WORK REQUEST: Would you repeat exactly the part of the listing below that runs from the line containing "ATOM 44 C CA" down to the line containing "ATOM 91 O O", inclusive, and nothing else?
* * *
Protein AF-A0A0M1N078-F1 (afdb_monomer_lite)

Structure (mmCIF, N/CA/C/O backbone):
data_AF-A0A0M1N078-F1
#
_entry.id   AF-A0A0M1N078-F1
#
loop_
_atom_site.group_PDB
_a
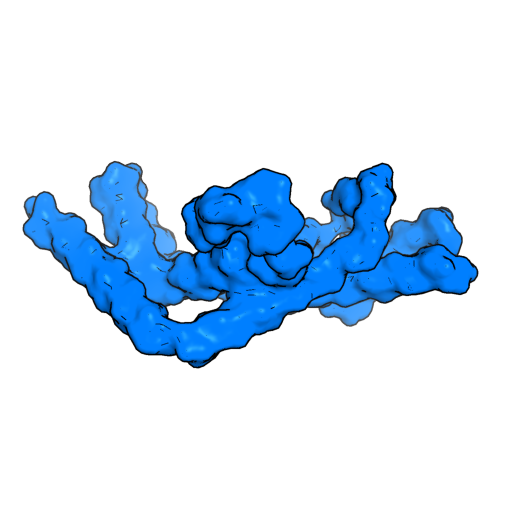tom_site.id
_atom_site.type_symbol
_atom_site.label_atom_id
_atom_site.label_alt_id
_atom_site.label_comp_id
_atom_site.label_asym_id
_atom_site.label_entity_id
_atom_site.label_seq_id
_atom_site.pdbx_PDB_ins_code
_atom_site.Cartn_x
_atom_site.Cartn_y
_atom_site.Cartn_z
_atom_site.occupancy
_atom_site.B_iso_or_equiv
_atom_site.auth_seq_id
_atom_site.auth_comp_id
_atom_site.auth_asym_id
_atom_site.auth_atom_id
_atom_site.pdbx_PDB_model_num
ATOM 1 N N . MET A 1 1 ? -5.917 7.838 8.942 1.00 91.81 1 MET A N 1
ATOM 2 C CA . MET A 1 1 ? -5.477 6.758 9.859 1.00 91.81 1 MET A CA 1
ATOM 3 C C . MET A 1 1 ? -4.052 6.298 9.581 1.00 91.81 1 MET A C 1
ATOM 5 O O . MET A 1 1 ? -3.292 6.245 10.535 1.00 91.81 1 MET A O 1
ATOM 9 N N . HIS A 1 2 ? -3.664 6.047 8.324 1.00 93.75 2 HIS A N 1
ATOM 10 C CA . HIS A 1 2 ? -2.289 5.681 7.943 1.00 93.75 2 HIS A CA 1
ATOM 11 C C . HIS A 1 2 ? -1.209 6.558 8.606 1.00 93.75 2 HIS A C 1
ATOM 13 O O . HIS A 1 2 ? -0.419 6.069 9.409 1.00 93.75 2 HIS A O 1
ATOM 19 N N . GLU A 1 3 ? -1.266 7.876 8.394 1.00 95.12 3 GLU A N 1
ATOM 20 C CA . GLU A 1 3 ? -0.285 8.831 8.941 1.00 95.12 3 GLU A CA 1
ATOM 21 C C . GLU A 1 3 ? -0.185 8.846 10.475 1.00 95.12 3 GLU A C 1
ATOM 23 O O . GLU A 1 3 ? 0.858 9.184 11.041 1.00 95.12 3 GLU A O 1
ATOM 28 N N . VAL A 1 4 ? -1.249 8.438 11.175 1.00 94.56 4 VAL A N 1
ATOM 29 C CA . VAL A 1 4 ? -1.238 8.337 12.640 1.00 94.56 4 VAL A CA 1
ATOM 30 C C . VAL A 1 4 ? -0.266 7.247 13.090 1.00 94.56 4 VAL A C 1
ATOM 32 O O . VAL A 1 4 ? 0.420 7.432 14.091 1.00 94.56 4 VAL A O 1
ATOM 35 N N . GLY A 1 5 ? -0.138 6.145 12.347 1.00 93.62 5 GLY A N 1
ATOM 36 C CA . GLY A 1 5 ? 0.844 5.109 12.667 1.00 93.62 5 GLY A CA 1
ATOM 37 C C . GLY A 1 5 ? 2.283 5.616 12.562 1.00 93.62 5 GLY A C 1
ATOM 38 O O . GLY A 1 5 ? 3.069 5.394 13.488 1.00 93.62 5 GLY A O 1
ATOM 39 N N . TYR A 1 6 ? 2.616 6.390 11.522 1.00 93.75 6 TYR A N 1
ATOM 40 C CA . TYR A 1 6 ? 3.922 7.055 11.440 1.00 93.75 6 TYR A CA 1
ATOM 41 C C . TYR A 1 6 ? 4.153 8.003 12.613 1.00 93.75 6 TYR A C 1
ATOM 43 O O . TYR A 1 6 ? 5.235 8.001 13.207 1.00 93.75 6 TYR A O 1
ATOM 51 N N . ALA A 1 7 ? 3.153 8.821 12.953 1.00 95.25 7 ALA A N 1
ATOM 52 C CA . ALA A 1 7 ? 3.255 9.765 14.058 1.00 95.25 7 ALA A CA 1
ATOM 53 C C . ALA A 1 7 ? 3.513 9.035 15.383 1.00 95.25 7 ALA A C 1
ATOM 55 O O . ALA A 1 7 ? 4.451 9.387 16.100 1.00 95.25 7 ALA A O 1
ATOM 56 N N . LEU A 1 8 ? 2.754 7.971 15.666 1.00 93.56 8 LEU A N 1
ATOM 57 C CA . LEU A 1 8 ? 2.928 7.146 16.861 1.00 93.56 8 LEU A CA 1
ATOM 58 C C . LEU A 1 8 ? 4.317 6.509 16.908 1.00 93.56 8 LEU A C 1
ATOM 60 O O . LEU A 1 8 ? 4.944 6.500 17.966 1.00 93.56 8 LEU A O 1
ATOM 64 N N . TYR A 1 9 ? 4.840 6.026 15.779 1.00 94.06 9 TYR A N 1
ATOM 65 C CA . TYR A 1 9 ? 6.196 5.488 15.747 1.00 94.06 9 TYR A CA 1
ATOM 66 C C . TYR A 1 9 ? 7.234 6.569 16.071 1.00 94.06 9 TYR A C 1
ATOM 68 O O . TYR A 1 9 ? 8.045 6.394 16.981 1.00 94.06 9 TYR A O 1
ATOM 76 N N . LYS A 1 10 ? 7.172 7.718 15.388 1.00 92.62 10 LYS A N 1
ATOM 77 C CA . LYS A 1 10 ? 8.131 8.818 15.573 1.00 92.62 10 LYS A CA 1
ATOM 78 C C . LYS A 1 10 ? 8.098 9.400 16.986 1.00 92.62 10 LYS A C 1
ATOM 80 O O . LYS A 1 10 ? 9.153 9.688 17.546 1.00 92.62 10 LYS A O 1
ATOM 85 N N . GLN A 1 11 ? 6.914 9.541 17.582 1.00 94.31 11 GLN A N 1
ATOM 86 C CA . GLN A 1 11 ? 6.745 10.052 18.949 1.00 94.31 11 GLN A CA 1
ATOM 87 C C . GLN A 1 11 ? 7.386 9.148 20.010 1.00 94.31 11 GLN A C 1
ATOM 89 O O . GLN A 1 11 ? 7.793 9.638 21.065 1.00 94.31 11 GLN A O 1
ATOM 94 N N . ASN A 1 12 ? 7.498 7.849 19.724 1.00 93.88 12 ASN A N 1
ATOM 95 C CA . ASN A 1 12 ? 8.044 6.848 20.638 1.00 93.88 12 ASN A CA 1
ATOM 96 C C . ASN A 1 12 ? 9.507 6.476 20.339 1.00 93.88 12 ASN A C 1
ATOM 98 O O . ASN A 1 12 ? 10.042 5.542 20.939 1.00 93.88 12 ASN A O 1
ATOM 102 N N . LEU A 1 13 ? 10.187 7.209 19.449 1.00 94.75 13 LEU A N 1
ATOM 103 C CA . LEU A 1 13 ? 11.625 7.040 19.242 1.00 94.75 13 LEU A CA 1
ATOM 104 C C . LEU A 1 13 ? 12.424 7.479 20.488 1.00 94.75 13 LEU A C 1
ATOM 106 O O . LEU A 1 13 ? 12.007 8.391 21.212 1.00 94.75 13 LEU A O 1
ATOM 110 N N . PRO A 1 14 ? 13.600 6.876 20.754 1.00 94.31 14 PRO A N 1
ATOM 111 C CA . PRO A 1 14 ? 14.402 7.197 21.933 1.00 94.31 14 PRO A CA 1
ATOM 112 C C . PRO A 1 14 ? 14.828 8.675 21.987 1.00 94.31 14 PRO A C 1
ATOM 114 O O . PRO A 1 14 ? 15.771 9.095 21.314 1.00 94.31 14 PRO A O 1
ATOM 117 N N . LYS A 1 15 ? 14.190 9.469 22.858 1.00 94.88 15 LYS A N 1
ATOM 118 C CA . LYS A 1 15 ? 14.440 10.922 22.978 1.00 94.88 15 LYS A CA 1
ATOM 119 C C . LYS A 1 15 ? 15.908 11.268 23.252 1.00 94.88 15 LYS A C 1
ATOM 121 O O . LYS A 1 15 ? 16.409 12.256 22.717 1.00 94.88 15 LYS A O 1
ATOM 126 N N . LYS A 1 16 ? 16.610 10.430 24.029 1.00 97.19 16 LYS A N 1
ATOM 127 C CA . LYS A 1 16 ? 18.052 10.564 24.319 1.00 97.19 16 LYS A CA 1
ATOM 128 C C . LYS A 1 16 ? 18.906 10.601 23.044 1.00 97.19 16 LYS A C 1
ATOM 130 O O . LYS A 1 16 ? 19.940 11.258 23.025 1.00 97.19 16 LYS A O 1
ATOM 135 N N . TYR A 1 17 ? 18.461 9.933 21.981 1.00 96.44 17 TYR A N 1
ATOM 136 C CA . TYR A 1 17 ? 19.197 9.776 20.730 1.00 96.44 17 TYR A CA 1
ATOM 137 C C . TYR A 1 17 ? 18.594 10.569 19.565 1.00 96.44 17 TYR A C 1
ATOM 139 O O . TYR A 1 17 ? 18.957 10.313 18.423 1.00 96.44 17 TYR A O 1
ATOM 147 N N . LYS A 1 18 ? 17.712 11.549 19.814 1.00 94.38 18 LYS A N 1
ATOM 148 C CA . LYS A 1 18 ? 16.955 12.261 18.761 1.00 94.38 18 LYS A CA 1
ATOM 149 C C . LYS A 1 18 ? 17.804 12.833 17.611 1.00 94.38 18 LYS A C 
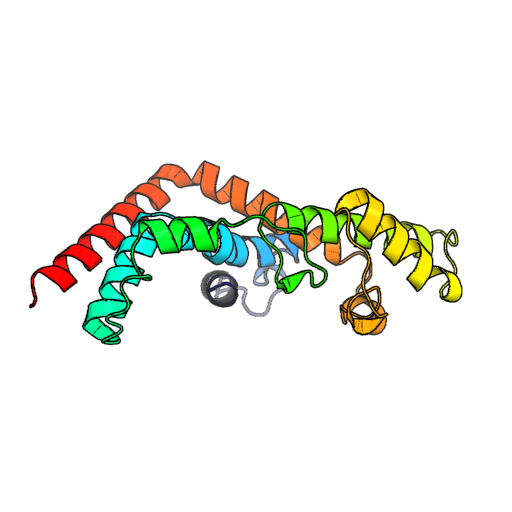1
ATOM 151 O O . LYS A 1 18 ? 17.341 12.890 16.479 1.00 94.38 18 LYS A O 1
ATOM 156 N N . ASN A 1 19 ? 19.046 13.230 17.899 1.00 95.44 19 ASN A N 1
ATOM 157 C CA . ASN A 1 19 ? 19.978 13.818 16.930 1.00 95.44 19 ASN A CA 1
ATOM 158 C C . ASN A 1 19 ? 21.020 12.807 16.409 1.00 95.44 19 ASN A C 1
ATOM 160 O O . ASN A 1 19 ? 21.967 13.194 15.735 1.00 95.44 19 ASN A O 1
ATOM 164 N N . GLN A 1 20 ? 20.881 11.522 16.739 1.00 96.19 20 GLN A N 1
ATOM 165 C CA . GLN A 1 20 ? 21.791 10.449 16.342 1.00 96.19 20 GLN A CA 1
ATOM 166 C C . GLN A 1 20 ? 21.075 9.469 15.413 1.00 96.19 20 GLN A C 1
ATOM 168 O O . GLN A 1 20 ? 19.858 9.298 15.490 1.00 96.19 20 GLN A O 1
ATOM 173 N N . SER A 1 21 ? 21.826 8.770 14.561 1.00 93.19 21 SER A N 1
ATOM 174 C CA . SER A 1 21 ? 21.260 7.794 13.618 1.00 93.19 21 SER A CA 1
ATOM 175 C C . SER A 1 21 ? 20.437 6.703 14.311 1.00 93.19 21 SER A C 1
ATOM 177 O O . SER A 1 21 ? 19.390 6.314 13.804 1.00 93.19 21 SER A O 1
ATOM 179 N N . VAL A 1 22 ? 20.850 6.268 15.506 1.00 94.06 22 VAL A N 1
ATOM 180 C CA . VAL A 1 22 ? 20.134 5.257 16.308 1.00 94.06 22 VAL A CA 1
ATOM 181 C C . VAL A 1 22 ? 18.796 5.747 16.879 1.00 94.06 22 VAL A C 1
ATOM 183 O O . VAL A 1 22 ? 17.997 4.935 17.337 1.00 94.06 22 VAL A O 1
ATOM 186 N N . GLY A 1 23 ? 18.533 7.057 16.859 1.00 94.00 23 GLY A N 1
ATOM 187 C CA . GLY A 1 23 ? 17.252 7.641 17.257 1.00 94.00 23 GLY A CA 1
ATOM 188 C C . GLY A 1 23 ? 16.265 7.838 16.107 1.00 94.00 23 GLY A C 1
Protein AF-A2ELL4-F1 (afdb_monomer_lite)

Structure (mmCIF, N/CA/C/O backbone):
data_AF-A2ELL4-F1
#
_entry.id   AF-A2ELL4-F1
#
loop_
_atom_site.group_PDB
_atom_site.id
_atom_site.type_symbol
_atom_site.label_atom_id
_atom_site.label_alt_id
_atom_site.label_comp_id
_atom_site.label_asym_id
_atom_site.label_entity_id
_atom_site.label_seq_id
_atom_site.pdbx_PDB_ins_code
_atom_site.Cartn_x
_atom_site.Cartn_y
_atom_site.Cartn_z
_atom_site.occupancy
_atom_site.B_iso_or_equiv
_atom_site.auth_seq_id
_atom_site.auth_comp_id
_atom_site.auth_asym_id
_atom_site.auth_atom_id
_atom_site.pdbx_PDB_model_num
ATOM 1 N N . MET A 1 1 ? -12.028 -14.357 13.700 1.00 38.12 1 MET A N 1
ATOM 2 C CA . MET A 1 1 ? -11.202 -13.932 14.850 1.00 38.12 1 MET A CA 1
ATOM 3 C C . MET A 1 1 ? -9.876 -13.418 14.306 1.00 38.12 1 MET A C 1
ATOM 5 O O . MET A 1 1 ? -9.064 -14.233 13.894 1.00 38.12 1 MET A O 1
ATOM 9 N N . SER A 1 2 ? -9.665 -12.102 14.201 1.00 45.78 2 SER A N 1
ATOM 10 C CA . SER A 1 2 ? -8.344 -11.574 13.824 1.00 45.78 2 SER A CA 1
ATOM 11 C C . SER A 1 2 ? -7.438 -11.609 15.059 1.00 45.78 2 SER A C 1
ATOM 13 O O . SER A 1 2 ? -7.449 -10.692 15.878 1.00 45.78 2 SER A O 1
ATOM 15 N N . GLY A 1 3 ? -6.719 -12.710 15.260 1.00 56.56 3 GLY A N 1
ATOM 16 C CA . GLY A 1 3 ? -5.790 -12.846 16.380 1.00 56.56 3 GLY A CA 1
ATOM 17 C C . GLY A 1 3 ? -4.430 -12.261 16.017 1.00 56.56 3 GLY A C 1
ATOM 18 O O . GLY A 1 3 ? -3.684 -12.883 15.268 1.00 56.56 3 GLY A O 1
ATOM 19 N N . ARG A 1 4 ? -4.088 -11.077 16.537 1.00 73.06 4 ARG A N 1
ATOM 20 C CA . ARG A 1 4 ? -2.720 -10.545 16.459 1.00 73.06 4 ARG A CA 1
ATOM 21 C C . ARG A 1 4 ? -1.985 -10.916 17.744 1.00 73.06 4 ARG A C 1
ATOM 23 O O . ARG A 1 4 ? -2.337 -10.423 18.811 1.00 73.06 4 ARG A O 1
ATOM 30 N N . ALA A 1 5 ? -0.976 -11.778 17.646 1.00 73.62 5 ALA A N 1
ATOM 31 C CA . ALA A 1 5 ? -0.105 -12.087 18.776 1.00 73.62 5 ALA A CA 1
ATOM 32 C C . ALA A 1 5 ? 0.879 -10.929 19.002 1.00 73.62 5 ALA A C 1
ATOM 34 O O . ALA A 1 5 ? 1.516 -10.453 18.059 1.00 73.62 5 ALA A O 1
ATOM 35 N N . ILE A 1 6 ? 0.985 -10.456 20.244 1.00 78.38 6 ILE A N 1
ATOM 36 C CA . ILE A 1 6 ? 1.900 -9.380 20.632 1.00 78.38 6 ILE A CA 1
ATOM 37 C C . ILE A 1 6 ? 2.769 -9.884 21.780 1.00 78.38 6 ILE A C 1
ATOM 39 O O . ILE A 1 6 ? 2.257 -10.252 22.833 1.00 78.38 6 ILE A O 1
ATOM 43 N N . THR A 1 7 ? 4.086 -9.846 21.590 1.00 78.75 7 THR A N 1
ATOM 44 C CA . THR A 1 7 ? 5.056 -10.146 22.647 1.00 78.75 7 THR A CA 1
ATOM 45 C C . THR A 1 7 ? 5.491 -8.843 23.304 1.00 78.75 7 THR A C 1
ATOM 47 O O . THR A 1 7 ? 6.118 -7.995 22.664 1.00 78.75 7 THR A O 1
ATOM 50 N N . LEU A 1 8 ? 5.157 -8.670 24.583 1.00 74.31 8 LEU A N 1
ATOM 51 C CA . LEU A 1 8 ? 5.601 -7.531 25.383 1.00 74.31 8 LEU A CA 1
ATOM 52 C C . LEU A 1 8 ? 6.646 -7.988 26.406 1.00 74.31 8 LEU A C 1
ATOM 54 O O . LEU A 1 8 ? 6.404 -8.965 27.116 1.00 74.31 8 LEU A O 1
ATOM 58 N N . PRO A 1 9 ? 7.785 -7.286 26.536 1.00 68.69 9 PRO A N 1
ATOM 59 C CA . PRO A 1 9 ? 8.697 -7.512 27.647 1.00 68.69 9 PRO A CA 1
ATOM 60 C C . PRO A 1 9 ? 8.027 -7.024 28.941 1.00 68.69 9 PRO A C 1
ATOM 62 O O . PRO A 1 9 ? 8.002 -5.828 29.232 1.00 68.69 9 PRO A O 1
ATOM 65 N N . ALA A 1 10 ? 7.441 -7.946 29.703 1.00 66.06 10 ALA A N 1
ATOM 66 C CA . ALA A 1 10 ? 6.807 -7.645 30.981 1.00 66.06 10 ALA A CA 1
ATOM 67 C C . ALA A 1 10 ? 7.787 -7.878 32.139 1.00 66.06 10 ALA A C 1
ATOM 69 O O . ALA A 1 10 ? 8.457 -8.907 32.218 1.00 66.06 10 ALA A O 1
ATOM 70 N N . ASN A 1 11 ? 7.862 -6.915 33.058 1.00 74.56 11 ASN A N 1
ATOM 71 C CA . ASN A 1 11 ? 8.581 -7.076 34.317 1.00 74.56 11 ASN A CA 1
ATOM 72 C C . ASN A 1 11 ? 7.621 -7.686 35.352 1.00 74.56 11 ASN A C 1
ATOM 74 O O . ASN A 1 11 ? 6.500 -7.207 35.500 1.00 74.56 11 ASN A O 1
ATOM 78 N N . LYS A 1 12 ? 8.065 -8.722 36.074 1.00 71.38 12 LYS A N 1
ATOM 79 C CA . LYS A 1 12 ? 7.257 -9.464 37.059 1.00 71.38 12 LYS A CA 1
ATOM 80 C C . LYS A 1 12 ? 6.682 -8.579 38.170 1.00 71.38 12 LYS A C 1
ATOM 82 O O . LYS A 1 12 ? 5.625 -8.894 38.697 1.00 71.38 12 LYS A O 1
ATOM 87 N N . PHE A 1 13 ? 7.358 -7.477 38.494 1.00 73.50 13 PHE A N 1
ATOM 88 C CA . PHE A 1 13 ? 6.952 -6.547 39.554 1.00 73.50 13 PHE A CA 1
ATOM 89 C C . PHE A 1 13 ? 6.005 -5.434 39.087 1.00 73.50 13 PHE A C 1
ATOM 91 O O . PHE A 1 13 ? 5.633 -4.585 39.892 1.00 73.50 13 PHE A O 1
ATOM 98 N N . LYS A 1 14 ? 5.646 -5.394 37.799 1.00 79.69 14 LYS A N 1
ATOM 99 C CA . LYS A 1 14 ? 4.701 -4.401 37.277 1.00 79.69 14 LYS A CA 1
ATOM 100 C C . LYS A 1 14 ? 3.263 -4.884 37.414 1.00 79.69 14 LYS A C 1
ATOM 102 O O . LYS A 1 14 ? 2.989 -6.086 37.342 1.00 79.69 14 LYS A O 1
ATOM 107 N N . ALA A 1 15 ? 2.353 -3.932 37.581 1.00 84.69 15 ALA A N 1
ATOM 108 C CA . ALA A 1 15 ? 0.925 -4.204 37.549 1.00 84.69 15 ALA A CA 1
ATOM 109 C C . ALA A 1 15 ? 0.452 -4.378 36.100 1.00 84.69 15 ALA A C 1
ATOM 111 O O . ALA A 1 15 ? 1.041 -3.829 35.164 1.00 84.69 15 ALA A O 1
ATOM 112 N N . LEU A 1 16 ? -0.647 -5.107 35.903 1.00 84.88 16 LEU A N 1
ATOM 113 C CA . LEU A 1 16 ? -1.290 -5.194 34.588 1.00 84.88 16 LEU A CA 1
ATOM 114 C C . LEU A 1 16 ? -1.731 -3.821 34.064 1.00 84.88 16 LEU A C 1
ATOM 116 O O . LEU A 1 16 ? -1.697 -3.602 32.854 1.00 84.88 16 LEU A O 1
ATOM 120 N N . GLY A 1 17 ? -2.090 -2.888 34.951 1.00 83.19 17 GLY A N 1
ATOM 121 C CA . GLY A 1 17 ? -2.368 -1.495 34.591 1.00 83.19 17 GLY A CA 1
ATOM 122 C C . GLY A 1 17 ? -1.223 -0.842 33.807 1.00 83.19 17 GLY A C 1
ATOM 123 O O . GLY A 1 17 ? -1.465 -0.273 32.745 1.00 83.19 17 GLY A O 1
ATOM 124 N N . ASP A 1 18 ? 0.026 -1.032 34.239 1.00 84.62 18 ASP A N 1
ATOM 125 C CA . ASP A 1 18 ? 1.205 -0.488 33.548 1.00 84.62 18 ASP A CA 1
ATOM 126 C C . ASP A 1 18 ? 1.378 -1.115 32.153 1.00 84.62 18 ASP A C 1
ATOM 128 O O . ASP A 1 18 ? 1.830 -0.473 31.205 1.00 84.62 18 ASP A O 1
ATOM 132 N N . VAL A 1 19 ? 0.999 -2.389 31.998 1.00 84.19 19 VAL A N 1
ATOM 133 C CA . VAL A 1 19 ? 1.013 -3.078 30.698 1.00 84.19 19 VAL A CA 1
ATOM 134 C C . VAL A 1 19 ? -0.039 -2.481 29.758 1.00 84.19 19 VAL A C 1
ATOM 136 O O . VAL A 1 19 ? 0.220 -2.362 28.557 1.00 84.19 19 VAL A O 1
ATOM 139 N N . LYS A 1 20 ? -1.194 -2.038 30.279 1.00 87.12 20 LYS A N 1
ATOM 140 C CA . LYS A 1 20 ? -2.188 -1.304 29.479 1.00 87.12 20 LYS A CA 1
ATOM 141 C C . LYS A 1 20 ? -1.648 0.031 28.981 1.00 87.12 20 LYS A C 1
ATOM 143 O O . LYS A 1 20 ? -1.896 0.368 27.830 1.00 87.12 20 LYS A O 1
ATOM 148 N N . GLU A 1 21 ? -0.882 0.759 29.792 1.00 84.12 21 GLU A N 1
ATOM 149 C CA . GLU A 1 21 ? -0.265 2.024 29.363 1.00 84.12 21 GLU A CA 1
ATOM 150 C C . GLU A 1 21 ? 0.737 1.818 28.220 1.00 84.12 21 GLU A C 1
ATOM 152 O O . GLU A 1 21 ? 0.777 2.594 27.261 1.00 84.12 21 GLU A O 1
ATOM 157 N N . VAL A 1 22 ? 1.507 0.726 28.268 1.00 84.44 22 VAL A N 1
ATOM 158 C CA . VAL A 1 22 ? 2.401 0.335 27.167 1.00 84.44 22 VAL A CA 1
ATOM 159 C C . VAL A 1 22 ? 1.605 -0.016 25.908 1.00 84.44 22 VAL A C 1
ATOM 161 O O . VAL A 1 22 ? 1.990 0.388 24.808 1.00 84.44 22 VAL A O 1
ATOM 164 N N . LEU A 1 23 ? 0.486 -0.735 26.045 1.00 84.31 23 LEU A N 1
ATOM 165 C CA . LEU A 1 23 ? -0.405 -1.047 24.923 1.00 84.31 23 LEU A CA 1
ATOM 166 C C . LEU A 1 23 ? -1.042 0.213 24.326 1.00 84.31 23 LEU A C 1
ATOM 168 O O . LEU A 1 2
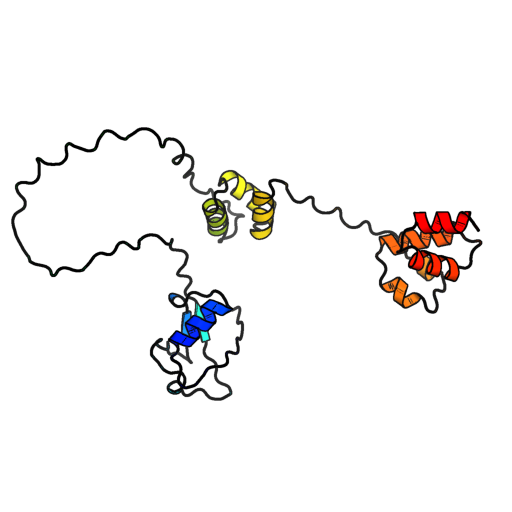3 ? -1.099 0.343 23.104 1.00 84.31 23 LEU A O 1
ATOM 172 N N . GLN A 1 24 ? -1.449 1.161 25.165 1.00 84.00 24 GLN A N 1
ATOM 173 C CA . GLN A 1 24 ? -1.985 2.447 24.733 1.00 84.00 24 GLN A CA 1
ATOM 174 C C . GLN A 1 24 ? -0.941 3.261 23.974 1.00 84.00 24 GLN A C 1
ATOM 176 O O . GLN A 1 24 ? -1.220 3.762 22.892 1.00 84.00 24 GLN A O 1
ATOM 181 N N . SER A 1 25 ? 0.279 3.344 24.497 1.00 82.00 25 SER A N 1
ATOM 182 C CA . SER A 1 25 ? 1.337 4.155 23.888 1.00 82.00 25 SER A CA 1
ATOM 183 C C . SER A 1 25 ? 1.850 3.560 22.574 1.00 82.00 25 SER A C 1
ATOM 185 O O . SER A 1 25 ? 2.170 4.291 21.643 1.00 82.00 25 SER A O 1
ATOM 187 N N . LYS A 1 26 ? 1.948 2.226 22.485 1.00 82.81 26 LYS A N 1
* * *
OUTPUT:
ATOM 44 C CA . THR A 1 7 ? 5.056 -10.146 22.647 1.00 78.75 7 THR A CA 1
ATOM 45 C C . THR A 1 7 ? 5.491 -8.843 23.304 1.00 78.75 7 THR A C 1
ATOM 47 O O . THR A 1 7 ? 6.118 -7.995 22.664 1.00 78.75 7 THR A O 1
ATOM 50 N N . LEU A 1 8 ? 5.157 -8.670 24.583 1.00 74.31 8 LEU A N 1
ATOM 51 C CA . LEU A 1 8 ? 5.601 -7.531 25.383 1.00 74.31 8 LEU A CA 1
ATOM 52 C C . LEU A 1 8 ? 6.646 -7.988 26.406 1.00 74.31 8 LEU A C 1
ATOM 54 O O . LEU A 1 8 ? 6.404 -8.965 27.116 1.00 74.31 8 LEU A O 1
ATOM 58 N N . PRO A 1 9 ? 7.785 -7.286 26.536 1.00 68.69 9 PRO A N 1
ATOM 59 C CA . PRO A 1 9 ? 8.697 -7.512 27.647 1.00 68.69 9 PRO A CA 1
ATOM 60 C C . PRO A 1 9 ? 8.027 -7.024 28.941 1.00 68.69 9 PRO A C 1
ATOM 62 O O . PRO A 1 9 ? 8.002 -5.828 29.232 1.00 68.69 9 PRO A O 1
ATOM 65 N N . ALA A 1 10 ? 7.441 -7.946 29.703 1.00 66.06 10 ALA A N 1
ATOM 66 C CA . ALA A 1 10 ? 6.807 -7.645 30.981 1.00 66.06 10 ALA A CA 1
ATOM 67 C C . ALA A 1 10 ? 7.787 -7.878 32.139 1.00 66.06 10 ALA A C 1
ATOM 69 O O . ALA A 1 10 ? 8.457 -8.907 32.218 1.00 66.06 10 ALA A O 1
ATOM 70 N N . ASN A 1 11 ? 7.862 -6.915 33.058 1.00 74.56 11 ASN A N 1
ATOM 71 C CA . ASN A 1 11 ? 8.581 -7.076 34.317 1.00 74.56 11 ASN A CA 1
ATOM 72 C C . ASN A 1 11 ? 7.621 -7.686 35.352 1.00 74.56 11 ASN A C 1
ATOM 74 O O . ASN A 1 11 ? 6.500 -7.207 35.500 1.00 74.56 11 ASN A O 1
ATOM 78 N N . LYS A 1 12 ? 8.065 -8.722 36.074 1.00 71.38 12 LYS A N 1
ATOM 79 C CA . LYS A 1 12 ? 7.257 -9.464 37.059 1.00 71.38 12 LYS A CA 1
ATOM 80 C C . LYS A 1 12 ? 6.682 -8.579 38.170 1.00 71.38 12 LYS A C 1
ATOM 82 O O . LYS A 1 12 ? 5.625 -8.894 38.697 1.00 71.38 12 LYS A O 1
ATOM 87 N N . PHE A 1 13 ? 7.358 -7.477 38.494 1.00 73.50 13 PHE A N 1
ATOM 88 C CA . PHE A 1 13 ? 6.952 -6.547 39.554 1.00 73.50 13 PHE A CA 1
ATOM 89 C C . PHE A 1 13 ? 6.005 -5.434 39.087 1.00 73.50 13 PHE A C 1
ATOM 91 O O . PHE A 1 13 ? 5.633 -4.585 39.892 1.00 73.50 13 PHE A O 1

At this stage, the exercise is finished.